# TASK BRIEF
Your answer should hold exactly the lines from the one containing "ATOM 55 N N" through the end of the material, and no others.

# RECORDS FOR THE TASK
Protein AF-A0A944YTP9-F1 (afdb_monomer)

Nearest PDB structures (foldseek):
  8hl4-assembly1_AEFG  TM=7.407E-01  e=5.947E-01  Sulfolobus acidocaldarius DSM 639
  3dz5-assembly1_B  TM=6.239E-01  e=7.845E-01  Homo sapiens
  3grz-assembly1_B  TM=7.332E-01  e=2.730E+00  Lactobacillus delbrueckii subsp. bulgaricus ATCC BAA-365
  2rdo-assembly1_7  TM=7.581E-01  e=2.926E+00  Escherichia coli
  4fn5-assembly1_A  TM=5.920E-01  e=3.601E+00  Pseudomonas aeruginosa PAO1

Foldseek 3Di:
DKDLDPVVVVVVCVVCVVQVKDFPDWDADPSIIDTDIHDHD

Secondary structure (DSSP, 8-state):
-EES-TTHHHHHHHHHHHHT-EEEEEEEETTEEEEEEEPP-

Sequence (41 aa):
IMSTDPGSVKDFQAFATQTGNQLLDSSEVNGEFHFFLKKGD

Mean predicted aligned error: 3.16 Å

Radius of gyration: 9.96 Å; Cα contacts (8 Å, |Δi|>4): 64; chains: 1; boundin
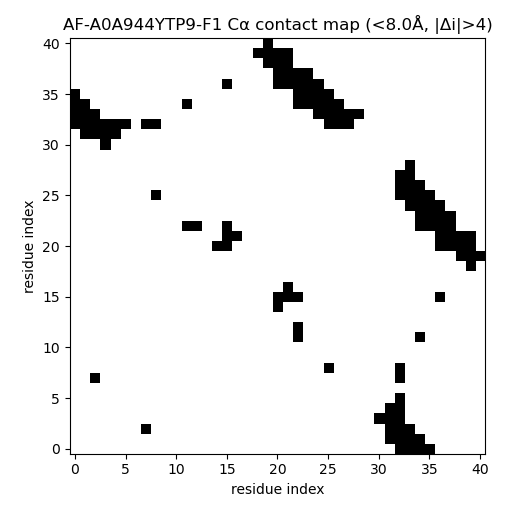g box: 25×14×23 Å

pLDDT: mean 90.44, std 5.31, range [76.25, 96.5]

Solvent-accessible surface area (backbone atoms only — not comparable to full-atom values): 2453 Å² total; per-residue (Å²): 90,80,42,75,57,85,68,47,62,62,52,50,54,51,49,17,62,77,69,54,25,42,71,76,45,76,47,76,55,97,70,32,37,40,43,42,69,45,82,44,135

Structure (mmCIF, N/CA/C/O backbone):
data_AF-A0A944YTP9-F1
#
_entry.id   AF-A0A944YTP9-F1
#
loop_
_atom_site.group_PDB
_atom_site.id
_atom_site.type_symbol
_atom_site.label_atom_id
_atom_site.label_alt_id
_atom_site.label_comp_id
_atom_site.label_asym_id
_atom_site.label_entity_id
_atom_site.label_seq_id
_atom_site.pdbx_PDB_ins_code
_atom_site.Cartn_x
_atom_site.Cartn_y
_atom_site.Cartn_z
_atom_site.occupancy
_atom_site.B_iso_or_equiv
_atom_site.auth_seq_id
_atom_site.auth_comp_id
_atom_site.auth_asym_id
_atom_site.auth_atom_id
_atom_site.pdbx_PDB_model_num
ATOM 1 N N . ILE A 1 1 ? -5.640 -2.401 -5.473 1.00 76.25 1 ILE A N 1
ATOM 2 C CA . ILE A 1 1 ? -4.893 -1.234 -6.021 1.00 76.25 1 ILE A CA 1
ATOM 3 C C . ILE A 1 1 ? -3.623 -1.765 -6.683 1.00 76.25 1 ILE A C 1
ATOM 5 O O . ILE A 1 1 ? -3.169 -2.808 -6.231 1.00 76.25 1 ILE A O 1
ATOM 9 N N . MET A 1 2 ? -3.118 -1.124 -7.744 1.00 78.19 2 MET A N 1
ATOM 10 C CA . MET A 1 2 ? -1.951 -1.561 -8.530 1.00 78.19 2 MET A CA 1
ATOM 11 C C . MET A 1 2 ? -0.881 -0.448 -8.534 1.00 78.19 2 MET A C 1
ATOM 13 O O . MET A 1 2 ? -1.246 0.710 -8.736 1.00 78.19 2 MET A O 1
ATOM 17 N N . SER A 1 3 ? 0.392 -0.766 -8.271 1.00 82.62 3 SER A N 1
ATOM 18 C C
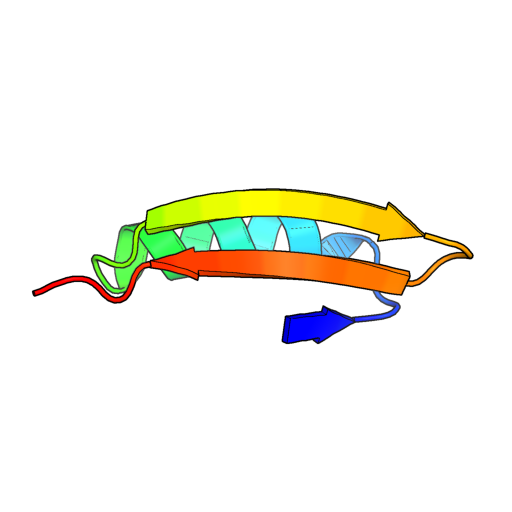A . SER A 1 3 ? 1.531 0.178 -8.255 1.00 82.62 3 SER A CA 1
ATOM 19 C C . SER A 1 3 ? 2.774 -0.450 -8.887 1.00 82.62 3 SER A C 1
ATOM 21 O O . SER A 1 3 ? 2.940 -1.653 -8.796 1.00 82.62 3 SER A O 1
ATOM 23 N N . THR A 1 4 ? 3.676 0.325 -9.485 1.00 85.12 4 THR A N 1
ATOM 24 C CA . THR A 1 4 ? 4.977 -0.169 -9.990 1.00 85.12 4 THR A CA 1
ATOM 25 C C . THR A 1 4 ? 6.153 0.252 -9.104 1.00 85.12 4 THR A C 1
ATOM 27 O O . THR A 1 4 ? 7.310 0.049 -9.463 1.00 85.12 4 THR A O 1
ATOM 30 N N . ASP A 1 5 ? 5.879 0.899 -7.969 1.00 83.38 5 ASP A N 1
ATOM 31 C CA . ASP A 1 5 ? 6.900 1.364 -7.032 1.00 83.38 5 ASP A CA 1
ATOM 32 C C 
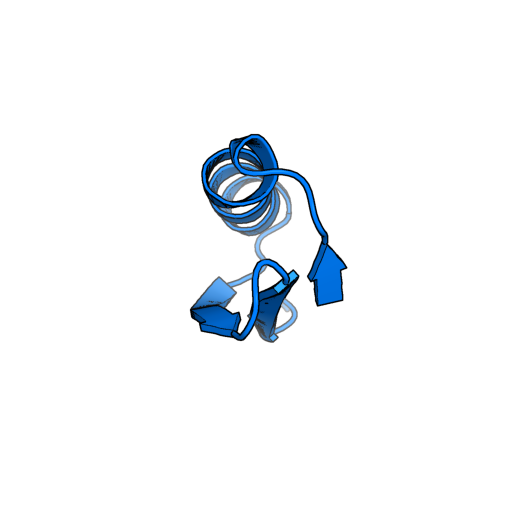. ASP A 1 5 ? 7.113 0.356 -5.881 1.00 83.38 5 ASP A C 1
ATOM 34 O O . ASP A 1 5 ? 6.164 0.079 -5.141 1.00 83.38 5 ASP A O 1
ATOM 38 N N . PRO A 1 6 ? 8.346 -0.141 -5.654 1.00 80.88 6 PRO A N 1
ATOM 39 C CA . PRO A 1 6 ? 8.665 -1.032 -4.535 1.00 80.88 6 PRO A CA 1
ATOM 40 C C . PRO A 1 6 ? 8.410 -0.426 -3.149 1.00 80.88 6 PRO A C 1
ATOM 42 O O . PRO A 1 6 ? 8.188 -1.166 -2.187 1.00 80.88 6 PRO A O 1
ATOM 45 N N . GLY A 1 7 ? 8.435 0.908 -3.023 1.00 88.38 7 GLY A N 1
ATOM 46 C CA . GLY A 1 7 ? 8.121 1.611 -1.774 1.00 88.38 7 GLY A CA 1
ATOM 47 C C . GLY A 1 7 ? 6.673 1.413 -1.316 1.00 88.38 7 GLY A C 1
ATOM 48 O O . GLY A 1 7 ? 6.399 1.360 -0.112 1.00 88.38 7 GLY A O 1
ATOM 49 N N . SER A 1 8 ? 5.770 1.162 -2.267 1.00 89.19 8 SER A N 1
ATOM 50 C CA . SER A 1 8 ? 4.328 1.086 -2.035 1.00 89.19 8 SER A CA 1
ATOM 51 C C . SER A 1 8 ? 3.918 0.016 -1.017 1.00 89.19 8 SER A C 1
ATOM 53 O O . SER A 1 8 ? 2.925 0.197 -0.321 1.00 89.19 8 SER A O 1
ATOM 55 N N . VAL A 1 9 ? 4.671 -1.079 -0.853 1.00 87.38 9 VAL A N 1
ATOM 56 C CA . VAL A 1 9 ? 4.303 -2.155 0.092 1.00 87.38 9 VAL A CA 1
ATOM 57 C C . VAL A 1 9 ? 4.209 -1.647 1.535 1.00 87.38 9 VAL A C 1
ATOM 59 O O . VAL A 1 9 ? 3.227 -1.917 2.231 1.00 87.38 9 VAL A O 1
ATOM 62 N N . LYS A 1 10 ? 5.207 -0.875 1.984 1.00 90.25 10 LYS A N 1
ATOM 63 C CA . LYS A 1 10 ? 5.225 -0.318 3.348 1.00 90.25 10 LYS A CA 1
ATOM 64 C C . LYS A 1 10 ? 4.179 0.777 3.514 1.00 90.25 10 LYS A C 1
ATOM 66 O O . LYS A 1 10 ? 3.511 0.828 4.548 1.00 90.25 10 LYS A O 1
ATOM 71 N N . ASP A 1 11 ? 4.002 1.597 2.485 1.00 92.38 11 ASP A N 1
ATOM 72 C CA . ASP A 1 11 ? 3.029 2.684 2.498 1.00 92.38 11 ASP A CA 1
ATOM 73 C C . ASP A 1 11 ? 1.595 2.154 2.579 1.00 92.38 11 ASP A C 1
ATOM 75 O O . ASP A 1 11 ? 0.801 2.659 3.371 1.00 92.38 11 ASP A O 1
ATOM 79 N N . PHE A 1 12 ? 1.261 1.080 1.854 1.00 91.38 12 PHE A N 1
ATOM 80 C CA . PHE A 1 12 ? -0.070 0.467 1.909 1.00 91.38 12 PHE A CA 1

# ANSWER TO THE PROBLEM
ATOM 55 N N . VAL A 1 9 ? 4.671 -1.079 -0.853 1.00 87.38 9 VAL A N 1
ATOM 56 C CA . VAL A 1 9 ? 4.303 -2.155 0.092 1.00 87.38 9 VAL A CA 1
ATOM 57 C C . VAL A 1 9 ? 4.209 -1.647 1.535 1.00 87.38 9 VAL A C 1
ATOM 59 O O . VAL A 1 9 ? 3.227 -1.917 2.231 1.00 87.38 9 VAL A O 1
ATOM 62 N N . LYS A 1 10 ? 5.207 -0.875 1.984 1.00 90.25 10 LYS A N 1
ATOM 63 C CA . LYS A 1 10 ? 5.225 -0.318 3.348 1.00 90.25 10 LYS A CA 1
ATOM 64 C C . LYS A 1 10 ? 4.179 0.777 3.514 1.00 90.25 10 LYS A C 1
ATOM 66 O O . LYS A 1 10 ? 3.511 0.828 4.548 1.00 90.25 10 LYS A O 1
ATOM 71 N N . ASP A 1 11 ? 4.002 1.597 2.485 1.00 92.38 11 ASP A N 1
ATOM 72 C CA . ASP A 1 11 ? 3.029 2.684 2.498 1.00 92.38 11 ASP A CA 1
ATOM 73 C C . ASP A 1 11 ? 1.595 2.154 2.579 1.00 92.38 11 ASP A C 1
ATOM 75 O O . ASP A 1 11 ? 0.801 2.659 3.371 1.00 92.38 11 ASP A O 1
ATOM 79 N N . PHE A 1 12 ? 1.261 1.080 1.854 1.00 91.38 12 PHE A N 1
ATOM 80 C CA . PHE A 1 12 ? -0.070 0.467 1.909 1.00 91.38 12 PHE A CA 1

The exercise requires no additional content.